Items from a dataset:
..........
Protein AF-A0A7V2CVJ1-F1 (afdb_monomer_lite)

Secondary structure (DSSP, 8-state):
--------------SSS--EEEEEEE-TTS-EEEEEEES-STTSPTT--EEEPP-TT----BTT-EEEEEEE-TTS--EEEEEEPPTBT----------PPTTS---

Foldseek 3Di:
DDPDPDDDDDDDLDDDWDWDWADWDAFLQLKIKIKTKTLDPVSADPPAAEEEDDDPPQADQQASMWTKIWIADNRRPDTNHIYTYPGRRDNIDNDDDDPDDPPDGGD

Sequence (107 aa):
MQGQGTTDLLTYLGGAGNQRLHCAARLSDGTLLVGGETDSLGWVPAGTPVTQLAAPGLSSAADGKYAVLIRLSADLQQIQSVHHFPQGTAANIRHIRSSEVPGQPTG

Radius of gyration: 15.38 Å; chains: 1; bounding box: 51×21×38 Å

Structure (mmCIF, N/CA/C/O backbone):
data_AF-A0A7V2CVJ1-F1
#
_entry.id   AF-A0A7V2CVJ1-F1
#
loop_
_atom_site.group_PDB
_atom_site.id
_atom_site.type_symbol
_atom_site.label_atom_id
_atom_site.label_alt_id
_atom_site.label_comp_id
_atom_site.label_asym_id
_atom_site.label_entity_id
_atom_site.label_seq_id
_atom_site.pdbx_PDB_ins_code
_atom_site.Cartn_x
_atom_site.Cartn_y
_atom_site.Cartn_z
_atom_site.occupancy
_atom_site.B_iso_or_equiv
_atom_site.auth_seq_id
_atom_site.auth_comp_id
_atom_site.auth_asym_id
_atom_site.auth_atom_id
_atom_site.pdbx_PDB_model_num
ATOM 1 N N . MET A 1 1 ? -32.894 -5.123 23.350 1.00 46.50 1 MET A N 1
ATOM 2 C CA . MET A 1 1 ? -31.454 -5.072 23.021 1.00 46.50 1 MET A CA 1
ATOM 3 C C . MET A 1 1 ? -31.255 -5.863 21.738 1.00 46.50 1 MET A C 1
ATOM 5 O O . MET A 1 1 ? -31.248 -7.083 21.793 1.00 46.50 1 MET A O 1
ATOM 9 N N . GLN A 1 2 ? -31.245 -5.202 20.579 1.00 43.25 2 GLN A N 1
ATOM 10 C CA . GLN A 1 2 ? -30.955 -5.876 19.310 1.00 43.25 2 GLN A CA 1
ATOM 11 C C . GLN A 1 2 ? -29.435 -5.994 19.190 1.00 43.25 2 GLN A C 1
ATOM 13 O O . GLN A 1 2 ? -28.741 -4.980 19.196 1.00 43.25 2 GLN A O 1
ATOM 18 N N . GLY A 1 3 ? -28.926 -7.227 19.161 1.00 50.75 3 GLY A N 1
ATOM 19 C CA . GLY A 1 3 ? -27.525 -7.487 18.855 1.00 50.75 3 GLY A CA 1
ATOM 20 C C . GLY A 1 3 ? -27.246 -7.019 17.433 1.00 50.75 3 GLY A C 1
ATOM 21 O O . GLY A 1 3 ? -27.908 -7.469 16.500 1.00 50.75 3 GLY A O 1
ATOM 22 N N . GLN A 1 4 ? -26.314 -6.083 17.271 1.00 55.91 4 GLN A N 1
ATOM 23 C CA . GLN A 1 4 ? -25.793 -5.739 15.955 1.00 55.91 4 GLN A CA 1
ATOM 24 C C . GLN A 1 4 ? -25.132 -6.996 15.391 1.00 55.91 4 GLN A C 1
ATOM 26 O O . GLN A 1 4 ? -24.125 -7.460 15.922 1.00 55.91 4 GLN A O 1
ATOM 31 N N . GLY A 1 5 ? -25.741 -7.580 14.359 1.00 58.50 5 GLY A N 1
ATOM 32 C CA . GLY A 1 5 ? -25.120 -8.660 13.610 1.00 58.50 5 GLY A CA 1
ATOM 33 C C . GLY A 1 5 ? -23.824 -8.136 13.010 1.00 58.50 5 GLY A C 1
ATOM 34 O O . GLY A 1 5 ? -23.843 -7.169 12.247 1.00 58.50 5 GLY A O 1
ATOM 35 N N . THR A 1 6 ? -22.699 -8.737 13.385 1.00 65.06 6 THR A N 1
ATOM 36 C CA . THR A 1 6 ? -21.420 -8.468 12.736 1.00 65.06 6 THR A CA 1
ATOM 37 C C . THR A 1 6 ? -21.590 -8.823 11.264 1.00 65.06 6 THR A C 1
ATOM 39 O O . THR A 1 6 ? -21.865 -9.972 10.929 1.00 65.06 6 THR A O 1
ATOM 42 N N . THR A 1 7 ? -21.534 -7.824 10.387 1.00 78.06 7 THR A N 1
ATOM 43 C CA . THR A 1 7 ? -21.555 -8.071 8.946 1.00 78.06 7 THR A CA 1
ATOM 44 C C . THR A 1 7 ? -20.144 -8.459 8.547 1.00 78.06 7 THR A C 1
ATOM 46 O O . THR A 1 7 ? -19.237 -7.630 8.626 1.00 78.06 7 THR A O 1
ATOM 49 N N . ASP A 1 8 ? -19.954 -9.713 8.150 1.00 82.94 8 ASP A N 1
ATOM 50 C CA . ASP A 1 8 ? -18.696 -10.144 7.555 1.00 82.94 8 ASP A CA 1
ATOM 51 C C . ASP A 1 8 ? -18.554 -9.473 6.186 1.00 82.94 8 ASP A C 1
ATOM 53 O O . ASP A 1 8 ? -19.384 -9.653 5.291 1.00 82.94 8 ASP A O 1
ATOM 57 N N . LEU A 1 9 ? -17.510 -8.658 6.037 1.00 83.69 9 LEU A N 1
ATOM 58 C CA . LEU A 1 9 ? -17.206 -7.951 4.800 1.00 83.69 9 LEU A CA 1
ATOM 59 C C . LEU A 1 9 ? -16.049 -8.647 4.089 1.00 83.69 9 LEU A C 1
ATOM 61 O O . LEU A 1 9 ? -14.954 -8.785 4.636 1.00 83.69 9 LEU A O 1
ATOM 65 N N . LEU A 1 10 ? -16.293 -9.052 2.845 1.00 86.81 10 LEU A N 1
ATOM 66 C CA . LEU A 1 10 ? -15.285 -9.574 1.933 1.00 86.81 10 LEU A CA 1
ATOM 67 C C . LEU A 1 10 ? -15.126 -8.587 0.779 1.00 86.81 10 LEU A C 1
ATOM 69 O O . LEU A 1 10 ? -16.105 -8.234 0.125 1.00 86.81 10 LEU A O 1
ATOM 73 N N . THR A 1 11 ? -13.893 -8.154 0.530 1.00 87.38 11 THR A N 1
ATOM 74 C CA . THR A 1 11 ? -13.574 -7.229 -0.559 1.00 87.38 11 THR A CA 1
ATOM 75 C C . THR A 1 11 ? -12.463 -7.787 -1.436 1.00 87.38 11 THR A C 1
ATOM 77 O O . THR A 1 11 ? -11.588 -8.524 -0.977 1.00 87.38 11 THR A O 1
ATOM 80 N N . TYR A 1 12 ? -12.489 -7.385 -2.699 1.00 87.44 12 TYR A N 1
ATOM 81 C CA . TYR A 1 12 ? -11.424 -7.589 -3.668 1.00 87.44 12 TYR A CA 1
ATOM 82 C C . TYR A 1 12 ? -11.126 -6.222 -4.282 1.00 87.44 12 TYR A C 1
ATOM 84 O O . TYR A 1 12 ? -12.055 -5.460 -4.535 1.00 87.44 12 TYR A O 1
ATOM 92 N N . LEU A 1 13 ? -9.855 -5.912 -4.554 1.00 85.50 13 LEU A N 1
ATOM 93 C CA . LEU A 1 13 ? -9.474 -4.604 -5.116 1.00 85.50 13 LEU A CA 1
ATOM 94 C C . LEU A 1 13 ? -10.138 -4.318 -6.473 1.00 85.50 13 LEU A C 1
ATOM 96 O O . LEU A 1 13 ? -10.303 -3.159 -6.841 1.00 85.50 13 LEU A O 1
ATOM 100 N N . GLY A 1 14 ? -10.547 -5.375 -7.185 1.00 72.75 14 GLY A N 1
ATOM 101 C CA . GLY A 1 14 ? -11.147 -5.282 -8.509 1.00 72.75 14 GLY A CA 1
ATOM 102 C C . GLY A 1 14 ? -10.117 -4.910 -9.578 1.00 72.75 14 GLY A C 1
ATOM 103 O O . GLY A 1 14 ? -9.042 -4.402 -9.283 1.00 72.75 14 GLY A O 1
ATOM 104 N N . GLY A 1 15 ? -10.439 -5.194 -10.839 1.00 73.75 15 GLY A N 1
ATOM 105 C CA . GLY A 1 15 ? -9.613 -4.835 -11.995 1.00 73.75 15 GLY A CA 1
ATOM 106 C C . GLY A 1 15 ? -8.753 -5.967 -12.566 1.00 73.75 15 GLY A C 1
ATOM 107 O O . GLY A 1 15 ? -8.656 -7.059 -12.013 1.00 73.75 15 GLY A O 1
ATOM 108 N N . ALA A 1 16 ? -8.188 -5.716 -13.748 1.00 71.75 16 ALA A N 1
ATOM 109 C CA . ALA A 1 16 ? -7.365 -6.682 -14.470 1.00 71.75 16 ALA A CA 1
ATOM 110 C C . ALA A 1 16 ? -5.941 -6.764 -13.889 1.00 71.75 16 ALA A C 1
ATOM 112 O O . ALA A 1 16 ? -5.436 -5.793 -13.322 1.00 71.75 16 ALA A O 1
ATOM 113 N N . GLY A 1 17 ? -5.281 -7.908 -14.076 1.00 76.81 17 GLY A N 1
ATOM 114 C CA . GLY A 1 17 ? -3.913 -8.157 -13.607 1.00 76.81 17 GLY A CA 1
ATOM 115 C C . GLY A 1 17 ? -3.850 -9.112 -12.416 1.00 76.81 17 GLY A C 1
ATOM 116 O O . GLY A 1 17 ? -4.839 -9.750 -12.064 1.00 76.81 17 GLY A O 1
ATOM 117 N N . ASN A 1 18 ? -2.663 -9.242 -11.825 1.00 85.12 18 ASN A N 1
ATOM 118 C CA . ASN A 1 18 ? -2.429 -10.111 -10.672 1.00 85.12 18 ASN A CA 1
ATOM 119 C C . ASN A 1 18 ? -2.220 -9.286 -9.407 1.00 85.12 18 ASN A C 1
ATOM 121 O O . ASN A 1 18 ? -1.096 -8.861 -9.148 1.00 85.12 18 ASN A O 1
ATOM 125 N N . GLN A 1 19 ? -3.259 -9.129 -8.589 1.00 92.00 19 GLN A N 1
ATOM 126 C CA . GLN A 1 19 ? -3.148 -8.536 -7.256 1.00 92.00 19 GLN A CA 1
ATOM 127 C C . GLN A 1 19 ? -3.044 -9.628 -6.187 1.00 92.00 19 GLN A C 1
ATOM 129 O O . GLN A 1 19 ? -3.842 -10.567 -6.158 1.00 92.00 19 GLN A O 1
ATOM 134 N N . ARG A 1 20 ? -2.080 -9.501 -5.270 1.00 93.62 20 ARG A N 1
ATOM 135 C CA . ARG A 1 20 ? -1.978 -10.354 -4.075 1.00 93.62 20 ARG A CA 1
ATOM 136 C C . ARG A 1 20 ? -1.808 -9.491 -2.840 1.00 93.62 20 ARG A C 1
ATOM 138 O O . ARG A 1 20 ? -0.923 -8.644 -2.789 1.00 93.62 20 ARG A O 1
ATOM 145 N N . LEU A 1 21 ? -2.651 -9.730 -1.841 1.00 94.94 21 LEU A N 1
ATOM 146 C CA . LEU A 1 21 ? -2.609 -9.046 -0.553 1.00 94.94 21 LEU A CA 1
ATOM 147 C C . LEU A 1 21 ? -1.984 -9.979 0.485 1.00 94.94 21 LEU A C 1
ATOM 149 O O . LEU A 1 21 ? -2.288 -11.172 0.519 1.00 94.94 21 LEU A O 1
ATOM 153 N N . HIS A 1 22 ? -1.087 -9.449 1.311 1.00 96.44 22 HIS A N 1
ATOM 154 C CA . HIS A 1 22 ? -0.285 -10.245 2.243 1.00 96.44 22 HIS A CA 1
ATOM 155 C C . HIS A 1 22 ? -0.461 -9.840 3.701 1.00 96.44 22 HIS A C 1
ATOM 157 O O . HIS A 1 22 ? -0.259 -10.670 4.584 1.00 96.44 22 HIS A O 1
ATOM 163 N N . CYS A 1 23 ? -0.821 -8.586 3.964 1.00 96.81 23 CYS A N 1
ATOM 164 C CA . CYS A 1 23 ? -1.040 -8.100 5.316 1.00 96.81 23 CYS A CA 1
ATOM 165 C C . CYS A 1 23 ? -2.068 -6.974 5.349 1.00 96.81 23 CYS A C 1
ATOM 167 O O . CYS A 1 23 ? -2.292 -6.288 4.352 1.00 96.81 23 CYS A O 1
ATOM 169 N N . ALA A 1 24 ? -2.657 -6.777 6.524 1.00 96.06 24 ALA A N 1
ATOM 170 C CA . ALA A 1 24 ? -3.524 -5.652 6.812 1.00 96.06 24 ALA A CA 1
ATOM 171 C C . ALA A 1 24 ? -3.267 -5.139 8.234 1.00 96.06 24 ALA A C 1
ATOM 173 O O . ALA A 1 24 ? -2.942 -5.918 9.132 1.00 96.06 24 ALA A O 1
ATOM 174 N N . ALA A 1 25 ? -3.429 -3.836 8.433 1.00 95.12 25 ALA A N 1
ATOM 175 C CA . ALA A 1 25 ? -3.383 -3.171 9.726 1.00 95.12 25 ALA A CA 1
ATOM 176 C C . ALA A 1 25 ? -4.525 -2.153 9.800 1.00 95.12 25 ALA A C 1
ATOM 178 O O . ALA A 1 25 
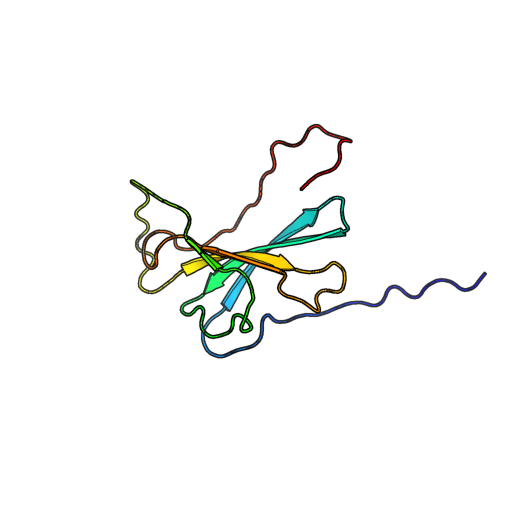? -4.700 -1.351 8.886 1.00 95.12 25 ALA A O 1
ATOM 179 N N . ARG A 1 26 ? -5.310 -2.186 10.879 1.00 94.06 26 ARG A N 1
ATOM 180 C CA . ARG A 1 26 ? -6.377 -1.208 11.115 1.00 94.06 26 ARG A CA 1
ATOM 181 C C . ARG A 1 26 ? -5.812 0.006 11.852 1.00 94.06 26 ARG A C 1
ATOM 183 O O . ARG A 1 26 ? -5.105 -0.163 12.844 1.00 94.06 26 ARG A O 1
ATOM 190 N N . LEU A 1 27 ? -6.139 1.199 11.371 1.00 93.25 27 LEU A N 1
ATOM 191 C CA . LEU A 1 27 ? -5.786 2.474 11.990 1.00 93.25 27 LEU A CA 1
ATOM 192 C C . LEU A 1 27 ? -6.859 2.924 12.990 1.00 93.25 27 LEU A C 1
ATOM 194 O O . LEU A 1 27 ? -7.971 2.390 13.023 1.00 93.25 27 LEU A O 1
..........
▶ **WHAT NEEDS TO BE DONE**
Within the data above, the span starting at the line containing "ATOM 112 O O" and ending at the line containing "ATOM 127 C C" is to be retyped exactly, with no other lines.

▶ **EXERCISE RESULT**
ATOM 112 O O . ALA A 1 16 ? -5.436 -5.793 -13.322 1.00 71.75 16 ALA A O 1
ATOM 113 N N . GLY A 1 17 ? -5.281 -7.908 -14.076 1.00 76.81 17 GLY A N 1
ATOM 114 C CA . GLY A 1 17 ? -3.913 -8.157 -13.607 1.00 76.81 17 GLY A CA 1
ATOM 115 C C . GLY A 1 17 ? -3.850 -9.112 -12.416 1.00 76.81 17 GLY A C 1
ATOM 116 O O . GLY A 1 17 ? -4.839 -9.750 -12.064 1.00 76.81 17 GLY A O 1
ATOM 117 N N . ASN A 1 18 ? -2.663 -9.242 -11.825 1.00 85.12 18 ASN A N 1
ATOM 118 C CA . ASN A 1 18 ? -2.429 -10.111 -10.672 1.00 85.12 18 ASN A CA 1
ATOM 119 C C . ASN A 1 18 ? -2.220 -9.286 -9.407 1.00 85.12 18 ASN A C 1
ATOM 121 O O . ASN A 1 18 ? -1.096 -8.861 -9.148 1.00 85.12 18 ASN A O 1
ATOM 125 N N . GLN A 1 19 ? -3.259 -9.129 -8.589 1.00 92.00 19 GLN A N 1
ATOM 126 C CA . GLN A 1 19 ? -3.148 -8.536 -7.256 1.00 92.00 19 GLN A CA 1
ATOM 127 C C . GLN A 1 19 ? -3.044 -9.628 -6.187 1.00 92.00 19 GLN A C 1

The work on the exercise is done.